Source: Reuters    Author: Harry Suhartono, Candida Ng, Kevin Lim    05/15/2009

Subject Concerned: Aircraft   Opinion   Airlines   Aviation Fuel   

Singapore Airlines, the second biggest carrier by market value, saw passenger loads stabilise in April but said on May 15 that there were no signs demand would pick up in an industry reeling from fuel costs and flu worries.

Investors, sweetened by the firm's offer to hand out its stake in a food firm via dividends, shrugged off a collapse in fiscal fourth quarter profits to leave its shares unchanged, but saw a bearish outlook ahead.

"The main issue now is not swine flu but the recession. I believe that discounted airfares will continue for at least another six to nine months," said Roger Tan of SIAS Research. "There may be a correction ahead for SIA."

Singapore Airlines said on May 15 that it filled 63.7 percent of the space available, down 3.8 percentage points from a year ago but up from 62.6 percent in March. It has slashed capacity and cut staff hours on falling passenger and cargo demand this year.

But the airline said it would not change its business model, which is geared more towards the premium travel sector, and would stick to this year's plan to take delivery of five Airbus A380 superjumbos and seven A330-300s despite the slowdown.

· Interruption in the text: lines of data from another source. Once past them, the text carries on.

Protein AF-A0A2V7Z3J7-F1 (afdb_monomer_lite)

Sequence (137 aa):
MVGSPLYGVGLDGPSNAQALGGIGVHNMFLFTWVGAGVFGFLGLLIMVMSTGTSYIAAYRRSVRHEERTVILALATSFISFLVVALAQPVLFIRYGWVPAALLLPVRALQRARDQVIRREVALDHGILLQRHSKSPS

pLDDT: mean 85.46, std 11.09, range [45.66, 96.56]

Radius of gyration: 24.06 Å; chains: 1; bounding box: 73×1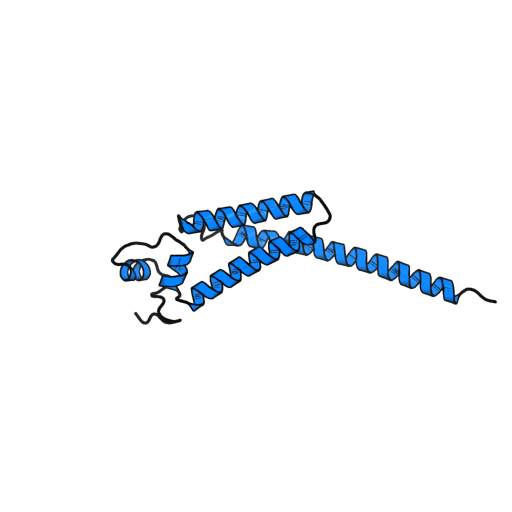6×64 Å

Foldseek 3Di:
DCQDVDRQQALDQVSLCVVVVNDGQFAQLVSQCNHNNPVSNVVVVCVVVVLVVLLVVLCVLDPDPVLNVLSVVLVVVLVVLNVNNRGGPPPPPVPSCPSSVVSVVSVVVSVVVVVVVVVVVVVVVVVVVVVVVPDDD

Structure (mmCIF, N/CA/C/O backbone):
data_AF-A0A2V7Z3J7-F1
#
_entry.id   AF-A0A2V7Z3J7-F1
#
loop_
_atom_site.group_PDB
_atom_site.id
_atom_site.type_symbol
_atom_site.label_atom_id
_atom_site.label_alt_id
_atom_site.label_comp_id
_atom_site.label_asym_id
_atom_site.label_entity_id
_atom_site.label_seq_id
_atom_site.pdbx_PDB_ins_code
_atom_site.Cartn_x
_atom_site.Cartn_y
_atom_site.Cartn_z
_atom_site.occupancy
_atom_site.B_iso_or_equiv
_atom_site.auth_seq_id
_atom_site.auth_comp_id
_atom_site.auth_asym_id
_atom_site.auth_atom_id
_atom_site.pdbx_PDB_model_num
ATOM 1 N N . MET A 1 1 ? 10.899 -7.258 -30.124 1.00 52.91 1 MET A N 1
ATOM 2 C CA . MET A 1 1 ? 10.028 -8.036 -29.215 1.00 52.91 1 MET A CA 1
ATOM 3 C C . MET A 1 1 ? 8.747 -7.242 -29.028 1.00 52.91 1 MET A C 1
ATOM 5 O O . MET A 1 1 ? 8.844 -6.028 -28.904 1.00 52.91 1 MET A O 1
ATOM 9 N N . VAL A 1 2 ? 7.568 -7.863 -29.139 1.00 45.66 2 VAL A N 1
ATOM 10 C CA . VAL A 1 2 ? 6.286 -7.129 -29.140 1.00 45.66 2 VAL A CA 1
ATOM 11 C C . VAL A 1 2 ? 5.938 -6.727 -27.704 1.00 45.66 2 VAL A C 1
ATOM 13 O O . VAL A 1 2 ? 5.271 -7.466 -26.989 1.00 45.66 2 VAL A O 1
ATOM 16 N N . GLY A 1 3 ? 6.450 -5.577 -27.265 1.00 59.88 3 GLY A N 1
ATOM 17 C CA . GLY A 1 3 ? 6.046 -4.945 -26.014 1.00 59.88 3 GLY A CA 1
ATOM 18 C C . GLY A 1 3 ? 4.669 -4.310 -26.171 1.00 59.88 3 GLY A C 1
ATOM 19 O O . GLY A 1 3 ? 4.458 -3.571 -27.129 1.00 59.88 3 GLY A O 1
ATOM 20 N N . SER A 1 4 ? 3.714 -4.645 -25.303 1.00 58.97 4 SER A N 1
ATOM 21 C CA . SER A 1 4 ? 2.326 -4.152 -25.353 1.00 58.97 4 SER A CA 1
ATOM 22 C C . SER A 1 4 ? 1.479 -4.642 -24.155 1.00 58.97 4 SER A C 1
ATOM 24 O O . SER A 1 4 ? 0.905 -5.721 -24.241 1.00 58.97 4 SER A O 1
ATOM 26 N N . PRO A 1 5 ? 1.394 -3.935 -23.013 1.00 61.47 5 PRO A N 1
ATOM 27 C CA . PRO A 1 5 ? 0.197 -3.189 -22.597 1.00 61.47 5 PRO A CA 1
ATOM 28 C C . PRO A 1 5 ? 0.411 -1.733 -22.101 1.00 61.47 5 PRO A C 1
ATOM 30 O O . PRO A 1 5 ? 0.537 -1.426 -20.914 1.00 61.47 5 PRO A O 1
ATOM 33 N N . LEU A 1 6 ? 0.292 -0.739 -22.973 1.00 55.09 6 LEU A 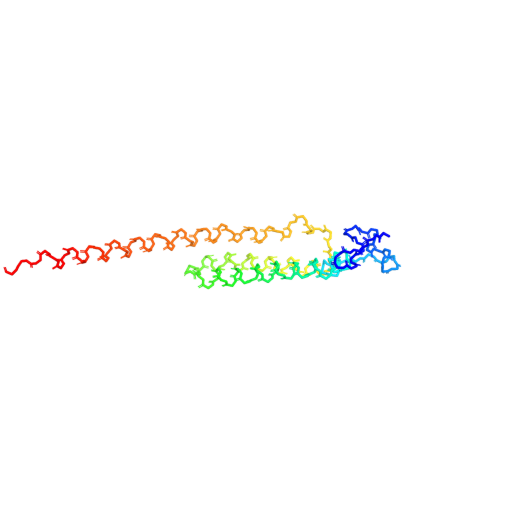N 1
ATOM 34 C CA . LEU A 1 6 ? 1.049 -0.665 -24.210 1.00 55.09 6 LEU A CA 1
ATOM 35 C C . LEU A 1 6 ? 2.544 -1.017 -24.032 1.00 55.09 6 LEU A C 1
ATOM 37 O O . LEU A 1 6 ? 2.968 -1.969 -23.407 1.00 55.09 6 LEU A O 1
ATOM 41 N N . TYR A 1 7 ? 3.404 -0.188 -24.573 1.00 65.19 7 TYR A N 1
ATOM 42 C CA . TYR A 1 7 ? 4.714 -0.622 -25.046 1.00 65.19 7 TYR A CA 1
ATOM 43 C C . TYR A 1 7 ? 5.815 -0.726 -23.985 1.00 65.19 7 TYR A C 1
ATOM 45 O O . TYR A 1 7 ? 6.975 -0.436 -24.258 1.00 65.19 7 TYR A O 1
ATOM 53 N N . GLY A 1 8 ? 5.460 -1.197 -22.792 1.00 81.75 8 GLY A N 1
ATOM 54 C CA . GLY A 1 8 ? 6.413 -1.819 -21.899 1.00 81.75 8 GLY A CA 1
ATOM 55 C C . GLY A 1 8 ? 7.276 -2.821 -22.663 1.00 81.75 8 GLY A C 1
ATOM 56 O O . GLY A 1 8 ? 6.760 -3.624 -23.442 1.00 81.75 8 GLY A O 1
ATOM 57 N N . VAL A 1 9 ? 8.588 -2.736 -22.485 1.00 89.19 9 VAL A N 1
ATOM 58 C CA . VAL A 1 9 ? 9.562 -3.472 -23.307 1.00 89.19 9 VAL A CA 1
ATOM 59 C C . VAL A 1 9 ? 9.789 -4.904 -22.828 1.00 89.19 9 VAL A C 1
ATOM 61 O O . VAL A 1 9 ? 10.494 -5.659 -23.488 1.00 89.19 9 VAL A O 1
ATOM 64 N N . GLY A 1 10 ? 9.168 -5.282 -21.709 1.00 85.88 10 GLY A N 1
ATOM 65 C CA . GLY A 1 10 ? 9.416 -6.525 -20.989 1.00 85.88 10 GLY A CA 1
ATOM 66 C C . GLY A 1 10 ? 9.838 -6.242 -19.549 1.00 85.88 10 GLY A C 1
ATOM 67 O O . GLY A 1 10 ? 10.507 -5.254 -19.259 1.00 85.88 10 GLY A O 1
ATOM 68 N N . LEU A 1 11 ? 9.426 -7.103 -18.616 1.00 83.75 11 LEU A N 1
ATOM 69 C CA . LEU A 1 11 ? 9.833 -7.031 -17.204 1.00 83.75 11 LEU A CA 1
ATOM 70 C C . LEU A 1 11 ? 11.184 -7.715 -16.940 1.00 83.75 11 LEU A C 1
ATOM 72 O O . LEU A 1 11 ? 11.573 -7.909 -15.790 1.00 83.75 11 LEU A O 1
ATOM 76 N N . ASP A 1 12 ? 11.905 -8.094 -17.990 1.00 83.44 12 ASP A N 1
ATOM 77 C CA . ASP A 1 12 ? 13.259 -8.609 -17.898 1.00 83.44 12 ASP A CA 1
ATOM 78 C C . ASP A 1 12 ? 14.286 -7.463 -17.919 1.00 83.44 12 ASP A C 1
ATOM 80 O O . ASP A 1 12 ? 14.109 -6.417 -18.553 1.00 83.44 12 ASP A O 1
ATOM 84 N N . GLY A 1 13 ? 15.371 -7.650 -17.165 1.00 77.44 13 GLY A N 1
ATOM 85 C CA . GLY A 1 13 ? 16.470 -6.685 -17.081 1.00 77.44 13 GLY A CA 1
ATOM 86 C C . GLY A 1 13 ? 17.099 -6.345 -18.442 1.00 77.44 13 GLY A C 1
ATOM 87 O O . GLY A 1 13 ? 17.301 -5.158 -18.701 1.00 77.44 13 GLY A O 1
ATOM 88 N N . PRO A 1 14 ? 17.376 -7.331 -19.322 1.00 83.81 14 PRO A N 1
ATOM 89 C CA . PRO A 1 14 ? 17.954 -7.082 -20.642 1.00 83.81 14 PRO A CA 1
ATOM 90 C C . PRO A 1 14 ? 17.092 -6.187 -21.536 1.00 83.81 14 PRO A C 1
ATOM 92 O O . PRO A 1 14 ? 17.616 -5.218 -22.082 1.00 83.81 14 PRO A O 1
ATOM 95 N N . SER A 1 15 ? 15.784 -6.442 -21.642 1.00 83.50 15 SER A N 1
ATOM 96 C CA . SER A 1 15 ? 14.899 -5.625 -22.483 1.00 83.50 15 SER A CA 1
ATOM 97 C C . SER A 1 15 ? 14.769 -4.189 -21.966 1.00 83.50 15 SER A C 1
ATOM 99 O O . SER A 1 15 ? 14.825 -3.245 -22.756 1.00 83.50 15 SER A O 1
ATOM 101 N N . ASN A 1 16 ? 14.693 -3.996 -20.642 1.00 82.94 16 ASN A N 1
ATOM 102 C CA . ASN A 1 16 ? 14.706 -2.661 -20.027 1.00 82.94 16 ASN A CA 1
ATOM 103 C C . ASN A 1 16 ? 16.023 -1.911 -20.260 1.00 82.94 16 ASN A C 1
ATOM 105 O O . ASN A 1 16 ? 16.005 -0.729 -20.597 1.00 82.94 16 ASN A O 1
ATOM 109 N N . ALA A 1 17 ? 17.165 -2.586 -20.096 1.00 84.88 17 ALA A N 1
ATOM 110 C CA . ALA A 1 17 ? 18.469 -1.975 -20.331 1.00 84.88 17 ALA A CA 1
ATOM 111 C C . ALA A 1 17 ? 18.643 -1.602 -21.810 1.00 84.88 17 ALA A C 1
ATOM 113 O O . ALA A 1 17 ? 19.098 -0.504 -22.121 1.00 84.88 17 ALA A O 1
ATOM 114 N N . GLN A 1 18 ? 18.225 -2.474 -22.732 1.00 87.12 18 GLN A N 1
ATOM 115 C CA . GLN A 1 18 ? 18.295 -2.216 -24.169 1.00 87.12 18 GLN A CA 1
ATOM 116 C C . GLN A 1 18 ? 17.438 -1.010 -24.580 1.00 87.12 18 GLN A C 1
ATOM 118 O O . GLN A 1 18 ? 17.880 -0.196 -25.390 1.00 87.12 18 GLN A O 1
ATOM 123 N N . ALA A 1 19 ? 16.256 -0.847 -23.981 1.00 84.19 19 ALA A N 1
ATOM 124 C CA . ALA A 1 19 ? 15.366 0.282 -24.244 1.00 84.19 19 ALA A CA 1
ATOM 125 C C . ALA A 1 19 ? 15.927 1.646 -23.804 1.00 84.19 19 ALA A C 1
ATOM 127 O O . ALA A 1 19 ? 15.494 2.678 -24.313 1.00 84.19 19 ALA A O 1
ATOM 128 N N . LEU A 1 20 ? 16.898 1.659 -22.889 1.00 84.44 20 LEU A N 1
ATOM 129 C CA . LEU A 1 20 ? 17.519 2.871 -22.345 1.00 84.44 20 LEU A CA 1
ATOM 130 C C . LEU A 1 20 ? 18.992 3.020 -22.747 1.00 84.44 20 LEU A C 1
ATOM 132 O O . LEU A 1 20 ? 19.764 3.686 -22.060 1.00 84.44 20 LEU A O 1
ATOM 136 N N . GLY A 1 21 ? 19.400 2.395 -23.854 1.00 84.56 21 GLY A N 1
ATOM 137 C CA . GLY A 1 21 ? 20.757 2.541 -24.392 1.00 84.56 21 GLY A CA 1
ATOM 138 C C . GLY A 1 21 ? 21.830 1.783 -23.603 1.00 84.56 21 GLY A C 1
ATOM 139 O O . GLY A 1 21 ? 22.980 2.207 -23.566 1.00 84.56 21 GLY A O 1
ATOM 140 N N . GLY A 1 22 ? 21.463 0.672 -22.961 1.00 84.06 22 GLY A N 1
ATOM 141 C CA . GLY A 1 22 ? 22.355 -0.179 -22.166 1.00 84.06 22 GLY A CA 1
ATOM 142 C C . GLY A 1 22 ? 22.412 0.176 -20.678 1.00 84.06 22 GLY A C 1
ATOM 143 O O . GLY A 1 22 ? 23.115 -0.494 -19.923 1.00 84.06 22 GLY A O 1
ATOM 144 N N . ILE A 1 23 ? 21.668 1.195 -20.237 1.00 82.62 23 ILE A N 1
ATOM 145 C CA . ILE A 1 23 ? 21.633 1.635 -18.838 1.00 82.62 23 ILE A CA 1
ATOM 146 C C . ILE A 1 23 ? 20.521 0.888 -18.093 1.00 82.62 23 ILE A C 1
ATOM 148 O O . ILE A 1 23 ? 19.349 0.955 -18.460 1.00 82.62 23 ILE A O 1
ATOM 152 N N . GLY A 1 24 ? 20.881 0.182 -17.020 1.00 81.00 24 GLY A N 1
ATOM 153 C CA . GLY A 1 24 ? 19.912 -0.484 -16.150 1.00 81.00 24 GLY A CA 1
ATOM 154 C C . GLY A 1 24 ? 19.062 0.511 -15.351 1.00 81.00 24 GLY A C 1
ATOM 155 O O . GLY A 1 24 ? 19.572 1.492 -14.809 1.00 81.00 24 GLY A O 1
ATOM 156 N N . VAL A 1 25 ? 17.758 0.244 -15.227 1.00 83.62 25 VAL A N 1
ATOM 157 C CA . VAL A 1 25 ? 16.859 1.048 -14.382 1.00 83.62 25 VAL A CA 1
ATOM 158 C C . VAL A 1 25 ? 16.934 0.579 -12.937 1.00 83.62 25 VAL A C 1
ATOM 160 O O . VAL A 1 25 ? 16.517 -0.533 -12.617 1.00 83.62 25 VAL A O 1
ATOM 163 N N . HIS A 1 26 ? 17.408 1.452 -12.046 1.00 83.38 26 HIS A N 1
ATOM 164 C CA . HIS A 1 26 ? 17.516 1.165 -10.610 1.00 83.38 26 HIS A CA 1
ATOM 165 C C . HIS A 1 26 ? 16.347 1.693 -9.758 1.00 83.38 26 HIS A C 1
ATOM 167 O O . HIS A 1 26 ? 16.365 1.599 -8.535 1.00 83.38 26 HIS A O 1
ATOM 173 N N . ASN A 1 27 ? 15.302 2.211 -10.394 1.00 87.81 27 ASN A N 1
ATOM 174 C CA . ASN A 1 27 ? 14.118 2.737 -9.726 1.00 87.81 27 ASN A CA 1
ATOM 175 C C . ASN A 1 27 ? 12.915 1.838 -10.030 1.00 87.81 27 ASN A C 1
ATOM 177 O O . ASN A 1 27 ? 12.572 1.654 -11.194 1.00 87.81 27 ASN A O 1
ATOM 181 N N . MET A 1 28 ? 12.256 1.295 -9.004 1.00 87.44 28 MET A N 1
ATOM 182 C CA . MET A 1 28 ? 11.142 0.350 -9.167 1.00 87.44 28 MET A CA 1
ATOM 183 C C . MET A 1 28 ? 9.979 0.926 -9.990 1.00 87.44 28 MET A C 1
ATOM 185 O O . MET A 1 28 ? 9.367 0.211 -10.784 1.00 87.44 28 MET A O 1
ATOM 189 N N . PHE A 1 29 ? 9.677 2.212 -9.822 1.00 89.25 29 PHE A N 1
ATOM 190 C CA . PHE A 1 29 ? 8.582 2.878 -10.523 1.00 89.25 29 PHE A CA 1
ATOM 191 C C . PHE A 1 29 ? 8.908 3.059 -12.003 1.00 89.25 29 PHE A C 1
ATOM 193 O O . PHE A 1 29 ? 8.096 2.697 -12.853 1.00 89.25 29 PHE A O 1
ATOM 200 N N . LEU A 1 30 ? 10.118 3.536 -12.311 1.00 89.38 30 LEU A N 1
ATOM 201 C CA . LEU A 1 30 ? 10.594 3.650 -13.690 1.00 89.38 30 LEU A CA 1
ATOM 202 C C . LEU A 1 30 ? 10.733 2.275 -14.345 1.00 89.38 30 LEU A C 1
ATOM 204 O O . LEU A 1 30 ? 10.335 2.112 -15.490 1.00 89.38 30 LEU A O 1
ATOM 208 N N . PHE A 1 31 ? 11.225 1.274 -13.616 1.00 89.00 31 PHE A N 1
ATOM 209 C CA . PHE A 1 31 ? 11.346 -0.097 -14.109 1.00 89.00 31 PHE A CA 1
ATOM 210 C C . PHE A 1 31 ? 9.975 -0.674 -14.472 1.00 89.00 31 PHE A C 1
ATOM 212 O O . PHE A 1 31 ? 9.801 -1.263 -15.533 1.00 89.00 31 PHE A O 1
ATOM 219 N N . THR A 1 32 ? 8.973 -0.457 -13.617 1.00 90.56 32 THR A N 1
ATOM 220 C CA . THR A 1 32 ? 7.603 -0.920 -13.870 1.00 90.56 32 THR A CA 1
ATOM 221 C C . THR A 1 32 ? 6.969 -0.168 -15.037 1.00 90.56 32 THR A C 1
ATOM 223 O O . THR A 1 32 ? 6.303 -0.784 -15.864 1.00 90.56 32 THR A O 1
ATOM 226 N N . TRP A 1 33 ? 7.201 1.143 -15.146 1.00 91.94 33 TRP A N 1
ATOM 227 C CA . TRP A 1 33 ? 6.725 1.936 -16.278 1.00 91.94 33 TRP A CA 1
ATOM 228 C C . TRP A 1 33 ? 7.351 1.462 -17.590 1.00 91.94 33 TRP A C 1
ATOM 230 O O . TRP A 1 33 ? 6.627 1.144 -18.530 1.00 91.94 33 TRP A O 1
ATOM 240 N N . VAL A 1 34 ? 8.682 1.427 -17.676 1.00 90.88 34 VAL A N 1
ATOM 241 C CA . VAL A 1 34 ? 9.402 1.086 -18.912 1.00 90.88 34 VAL A CA 1
ATOM 242 C C . VAL A 1 34 ? 9.185 -0.382 -19.271 1.00 90.88 34 VAL A C 1
ATOM 244 O O . VAL A 1 34 ? 9.018 -0.693 -20.445 1.00 90.88 34 VAL A O 1
ATOM 247 N N . GLY A 1 35 ? 9.101 -1.279 -18.286 1.00 90.06 35 GLY A N 1
ATOM 248 C CA . GLY A 1 35 ? 8.959 -2.712 -18.519 1.00 90.06 35 GLY A CA 1
ATOM 249 C C . GLY A 1 35 ? 7.526 -3.184 -18.767 1.00 90.06 35 GLY A C 1
ATOM 250 O O . GLY A 1 35 ? 7.282 -3.902 -19.734 1.00 90.06 35 GLY A O 1
ATOM 251 N N . ALA A 1 36 ? 6.570 -2.784 -17.922 1.00 90.00 36 ALA A N 1
ATOM 252 C CA . ALA A 1 36 ? 5.168 -3.220 -18.004 1.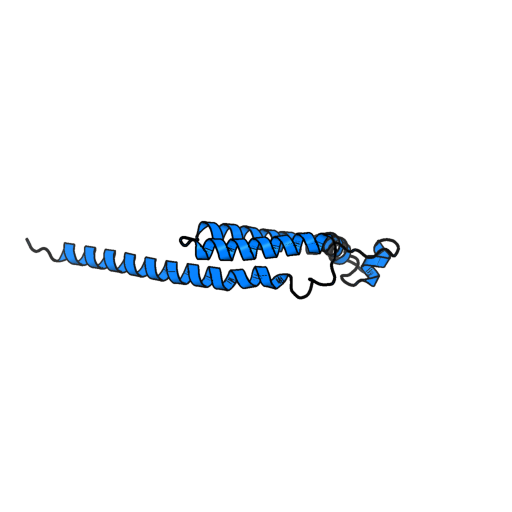00 90.00 36 ALA A CA 1
ATOM 253 C C . ALA A 1 36 ? 4.226 -2.189 -18.645 1.00 90.00 36 ALA A C 1
ATOM 255 O O . ALA A 1 36 ? 3.033 -2.457 -18.799 1.00 90.00 36 ALA A O 1
ATOM 256 N N . GLY A 1 37 ? 4.738 -1.019 -19.026 1.00 92.44 37 GLY A N 1
ATOM 257 C CA . GLY A 1 37 ? 3.954 0.035 -19.651 1.00 92.44 37 GLY A CA 1
ATOM 258 C C . GLY A 1 37 ? 3.046 0.770 -18.665 1.00 92.44 37 GLY A C 1
ATOM 259 O O . GLY A 1 37 ? 3.114 0.620 -17.441 1.00 92.44 37 GLY A O 1
ATOM 260 N N . VAL A 1 38 ? 2.152 1.584 -19.225 1.00 93.44 38 VAL A N 1
ATOM 261 C CA . VAL A 1 38 ? 1.254 2.447 -18.447 1.00 93.44 38 VAL A CA 1
ATOM 262 C C . VAL A 1 38 ? 0.312 1.649 -17.542 1.00 93.44 38 VAL A C 1
ATOM 264 O O . VAL A 1 38 ? 0.052 2.069 -16.417 1.00 93.44 38 VAL A O 1
ATOM 267 N N . PHE A 1 39 ? -0.166 0.479 -17.982 1.00 91.81 39 PHE A N 1
ATOM 268 C CA . PHE A 1 39 ? -1.088 -0.326 -17.179 1.00 91.81 39 PHE A CA 1
ATOM 269 C C . PHE A 1 39 ? -0.391 -0.973 -15.982 1.00 91.81 39 PHE A C 1
ATOM 271 O O . PHE A 1 39 ? -0.947 -0.965 -14.883 1.00 91.81 39 PHE A O 1
ATOM 278 N N . GLY A 1 40 ? 0.845 -1.454 -16.154 1.00 90.81 40 GLY A N 1
ATOM 279 C CA . GLY A 1 40 ? 1.651 -1.939 -15.033 1.00 90.81 40 GLY A CA 1
ATOM 280 C C . GLY A 1 40 ? 1.938 -0.835 -14.016 1.00 90.81 40 GLY A C 1
ATOM 281 O O . GLY A 1 40 ? 1.774 -1.035 -12.811 1.00 90.81 40 GLY A O 1
ATOM 282 N N . PHE A 1 41 ? 2.288 0.359 -14.498 1.00 92.44 41 PHE A N 1
ATOM 283 C CA . PHE A 1 41 ? 2.538 1.512 -13.638 1.00 92.44 41 PHE A CA 1
ATOM 284 C C . PHE A 1 41 ? 1.287 1.957 -12.866 1.00 92.44 41 PHE A C 1
ATOM 286 O O . PHE A 1 41 ? 1.350 2.155 -11.653 1.00 92.44 41 PHE A O 1
ATOM 293 N N . LEU A 1 42 ? 0.131 2.050 -13.529 1.00 95.25 42 LEU A N 1
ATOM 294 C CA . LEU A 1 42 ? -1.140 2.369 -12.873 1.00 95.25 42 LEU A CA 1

However, its plans to expand into China are on hold in the short-term since it will not revive stalled talks over an investment in China Eastern Airlines, a move that would have given it access to the hottest growth market in aviation.

"We still maintain an interest in having the opportunity to participate in the airline investment in China. The immediate situation that we have before us, our hands are full, therefore it's not a burning priority," said CEO Chew Choon Seng at a briefing on May 15.

Last year, Singapore Airlines, along with majority shareholder Temasek, offered US$920 million for a combined 24 percent stake in China Eastern, but the Chinese carrier's shareholders rejected the bid and it also faced strong opposition from Air China.

"It seems like they are losing market share, I think that's our key concern," said an airline analyst at a bank in Hong Kong, who declined to be identified. "I think (China) would be a good idea, that's the fastest growing market."

On May 14, Singapore Airlines reported a 92 percent drop in net profit for its fiscal fourth quarter ended in March, hit by the weak travel market and fuel hedging losses of about US$370 million.

Many airlines increased their hedging of fuel costs when oil prices CLc1 soared last year, but were burned, having locked in fuel supplies at over US$100 a barrel, when oil slid back to under US$50 this year.

Chew said the airline hedged only a quarter of its fuel requirements for the current 2009/2010 financial year.